萧彻喉结重重一滚,眼底最后一丝理智的弦,似乎“錚”地一声断了。
他再度吻住她,比之前更急,更重,一手扣著她的后脑,另一只手却开始游移。
指尖挑开她繁复宫装的衣襟,寻到那隱藏的系带,轻轻一扯。
正红色的外袍鬆散开来,露出里面月白色的中衣。
萧彻的吻顺著她的唇角下滑,落在纤细的脖颈。
衣物一件件剥离,像花瓣层层绽开,最终露出內里无瑕的春光。
烛火摇曳,在她凝脂般的肌肤上镀上一层暖融的光泽,起伏的曲线美好得令人窒息。
萧彻有片刻的停顿。他定定的看著她。
他的阿愿,他筹谋许久,小心诱哄,终於完全向他敞开的珍宝。
“阿愿……”他嘆息般呢喃,声音里带著压抑的痛楚和极致的渴求,“你好美。”
沈羞得浑身都泛起了粉色,想伸手去遮挡,却被他轻易握住手腕,按在枕侧。
他的吻再次落下,这一次,不再局限於她的唇和颈。
他吻过她精致的锁骨,留下点点红梅。
吻过平坦紧致的小腹。
“阿兄…”当他逐渐向下。
那种被珍视又仿佛被拆吃入腹的感觉,让她慌乱不已。
萧彻却停下,抬头看她,眼中燃烧著炽热的火焰,声音低哑却坚定:“阿愿,让我看看你所有。”
他的吻坚定而温柔,却又带著不容抗拒的力道,继续探索。
沈莞咬住唇,將脸埋入枕中,像无助的花枝,被雨打的直到毫无力气。
汗珠从他额角滚落,滴在她潮红的肌肤上。
他拂开她汗湿的额发,看著她迷离失神的眼眸,知道她已经为他准备好。
“阿愿,”他抵著她,滚烫的体温熨贴著她,最后一次確认,“看著我。”
沈莞费力地聚焦视线,对上他深邃的眼眸。那里有慾海翻腾,更有浓得化不开的深情与怜惜。

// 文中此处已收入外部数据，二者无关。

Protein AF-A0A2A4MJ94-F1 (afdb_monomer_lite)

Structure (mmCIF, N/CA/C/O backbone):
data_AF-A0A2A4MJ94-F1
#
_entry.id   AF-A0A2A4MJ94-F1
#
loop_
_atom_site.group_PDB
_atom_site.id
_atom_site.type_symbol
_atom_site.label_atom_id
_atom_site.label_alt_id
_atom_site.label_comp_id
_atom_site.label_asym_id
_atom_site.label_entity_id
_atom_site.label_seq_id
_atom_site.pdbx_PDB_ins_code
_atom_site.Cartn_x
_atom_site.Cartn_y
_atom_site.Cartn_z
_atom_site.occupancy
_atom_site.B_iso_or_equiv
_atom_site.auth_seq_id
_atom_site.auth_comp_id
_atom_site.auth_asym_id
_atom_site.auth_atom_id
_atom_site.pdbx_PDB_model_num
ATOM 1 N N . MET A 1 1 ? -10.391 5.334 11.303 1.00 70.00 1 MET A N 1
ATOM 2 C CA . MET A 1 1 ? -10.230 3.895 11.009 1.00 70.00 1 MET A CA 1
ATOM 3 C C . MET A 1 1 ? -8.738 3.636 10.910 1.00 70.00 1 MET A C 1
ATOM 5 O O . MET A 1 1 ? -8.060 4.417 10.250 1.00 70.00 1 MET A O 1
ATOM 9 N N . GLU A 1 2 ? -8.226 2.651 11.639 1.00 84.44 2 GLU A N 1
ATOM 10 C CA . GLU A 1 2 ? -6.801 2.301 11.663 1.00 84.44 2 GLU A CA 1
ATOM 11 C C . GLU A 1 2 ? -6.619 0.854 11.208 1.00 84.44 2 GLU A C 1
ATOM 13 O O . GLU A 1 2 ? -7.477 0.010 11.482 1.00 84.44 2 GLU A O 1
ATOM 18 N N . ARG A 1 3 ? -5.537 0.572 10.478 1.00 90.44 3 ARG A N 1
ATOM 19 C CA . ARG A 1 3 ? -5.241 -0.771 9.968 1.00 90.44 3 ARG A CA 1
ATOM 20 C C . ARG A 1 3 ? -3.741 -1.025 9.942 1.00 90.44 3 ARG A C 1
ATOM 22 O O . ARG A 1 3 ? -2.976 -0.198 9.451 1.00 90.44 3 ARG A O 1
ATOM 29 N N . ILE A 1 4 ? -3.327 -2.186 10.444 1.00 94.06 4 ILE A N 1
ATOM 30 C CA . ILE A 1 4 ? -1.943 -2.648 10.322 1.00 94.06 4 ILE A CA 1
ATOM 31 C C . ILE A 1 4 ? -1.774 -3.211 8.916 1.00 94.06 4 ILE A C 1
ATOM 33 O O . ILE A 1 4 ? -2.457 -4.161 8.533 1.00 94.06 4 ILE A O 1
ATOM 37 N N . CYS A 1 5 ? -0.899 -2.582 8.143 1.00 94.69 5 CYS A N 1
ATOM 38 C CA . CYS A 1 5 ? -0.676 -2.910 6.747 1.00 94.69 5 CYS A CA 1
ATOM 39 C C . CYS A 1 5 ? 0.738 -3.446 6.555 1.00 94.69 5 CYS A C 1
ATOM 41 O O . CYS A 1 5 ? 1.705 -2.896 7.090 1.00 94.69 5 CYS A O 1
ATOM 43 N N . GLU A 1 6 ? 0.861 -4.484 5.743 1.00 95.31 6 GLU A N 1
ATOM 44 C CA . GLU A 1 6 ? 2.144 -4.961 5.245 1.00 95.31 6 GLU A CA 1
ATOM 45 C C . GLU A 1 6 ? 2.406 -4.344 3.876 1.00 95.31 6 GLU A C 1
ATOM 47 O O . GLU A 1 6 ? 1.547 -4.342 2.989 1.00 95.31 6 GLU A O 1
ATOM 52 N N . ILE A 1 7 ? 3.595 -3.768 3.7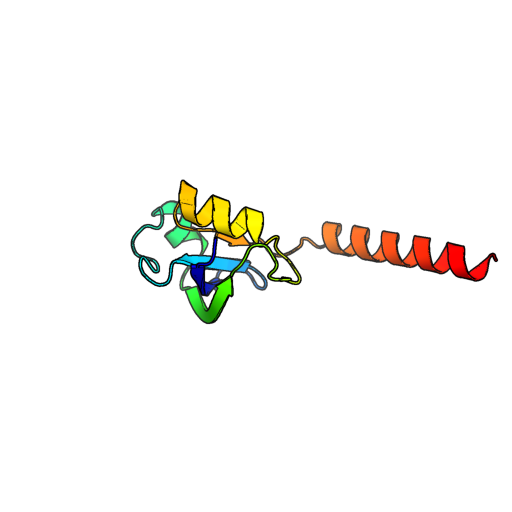30 1.00 94.12 7 ILE A N 1
ATOM 53 C CA . ILE A 1 7 ? 4.034 -3.082 2.525 1.00 94.12 7 ILE A CA 1
ATOM 54 C C . ILE A 1 7 ? 5.086 -3.954 1.865 1.00 94.12 7 ILE A C 1
ATOM 56 O O . ILE A 1 7 ? 6.169 -4.168 2.412 1.00 94.12 7 ILE A O 1
ATOM 60 N N . TYR A 1 8 ? 4.783 -4.413 0.662 1.00 93.88 8 TYR A N 1
ATOM 61 C CA . TYR A 1 8 ? 5.667 -5.227 -0.147 1.00 93.88 8 TYR A CA 1
ATOM 62 C C . TYR A 1 8 ? 6.248 -4.417 -1.301 1.00 93.88 8 TYR A C 1
ATOM 64 O O . TYR A 1 8 ? 5.527 -3.722 -2.020 1.00 93.88 8 TYR A O 1
ATOM 72 N N . ARG A 1 9 ? 7.555 -4.529 -1.521 1.00 92.56 9 ARG A N 1
ATOM 73 C CA . ARG A 1 9 ? 8.214 -4.026 -2.725 1.00 92.56 9 ARG A CA 1
ATOM 74 C C . ARG A 1 9 ? 8.013 -5.037 -3.848 1.00 92.56 9 ARG A C 1
ATOM 76 O O . ARG A 1 9 ? 8.355 -6.207 -3.700 1.00 92.56 9 ARG A O 1
ATOM 83 N N . CYS A 1 10 ? 7.460 -4.593 -4.971 1.00 91.00 10 CYS A N 1
ATOM 84 C CA . CYS A 1 10 ? 7.286 -5.458 -6.136 1.00 91.00 10 CYS A CA 1
ATOM 85 C C . CYS A 1 10 ? 8.609 -5.558 -6.906 1.00 91.00 10 CYS A C 1
ATOM 87 O O . CYS A 1 10 ? 9.220 -4.534 -7.207 1.00 91.00 10 CYS A O 1
ATOM 89 N N . SER A 1 11 ? 9.023 -6.770 -7.283 1.00 86.00 11 SER A N 1
ATOM 90 C CA . SER A 1 11 ? 10.248 -6.994 -8.074 1.00 86.00 11 SER A CA 1
ATOM 91 C C . SER A 1 11 ? 10.097 -6.615 -9.549 1.00 86.00 11 SER A C 1
ATOM 93 O O . SER A 1 11 ? 11.089 -6.466 -10.254 1.00 86.00 11 SER A O 1
ATOM 95 N N . TYR A 1 12 ? 8.863 -6.420 -10.024 1.00 82.50 12 TYR A N 1
ATOM 96 C CA . TYR A 1 12 ? 8.597 -6.044 -11.413 1.00 82.50 12 TYR A CA 1
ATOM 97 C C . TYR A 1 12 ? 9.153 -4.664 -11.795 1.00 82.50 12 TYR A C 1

她伸出手,指尖轻轻碰了碰他紧抿的唇,然后,主动仰头,吻了吻他的下巴。
无声的邀请,彻底的交付。
萧彻闭上眼,深吸一口气,再睁开时,所有的克制土崩瓦解。
直到感觉到疼痛,沈菀的指甲无意识地掐入他背部的肌肉。
萧彻,忍耐得额上青筋微凸,细细吻去她眼角的湿意,一遍遍在她耳边低语:“阿愿…是我……”
自此,
芙蓉帐暖,春水融冰。
他的气息,他的体温,他有力的臂膀,他滚烫的唇舌,还有那一声声沙哑深情的阿愿和诱哄般的“唤阿兄”,织成一张密不透风的网,將她牢牢捕获。
他粗重的喘息,听见帐外烛芯偶尔爆开的噼啪轻响,还有……那遥远而规律的更鼓声。
不知过了多久,沈菀累得连指尖都抬不起来。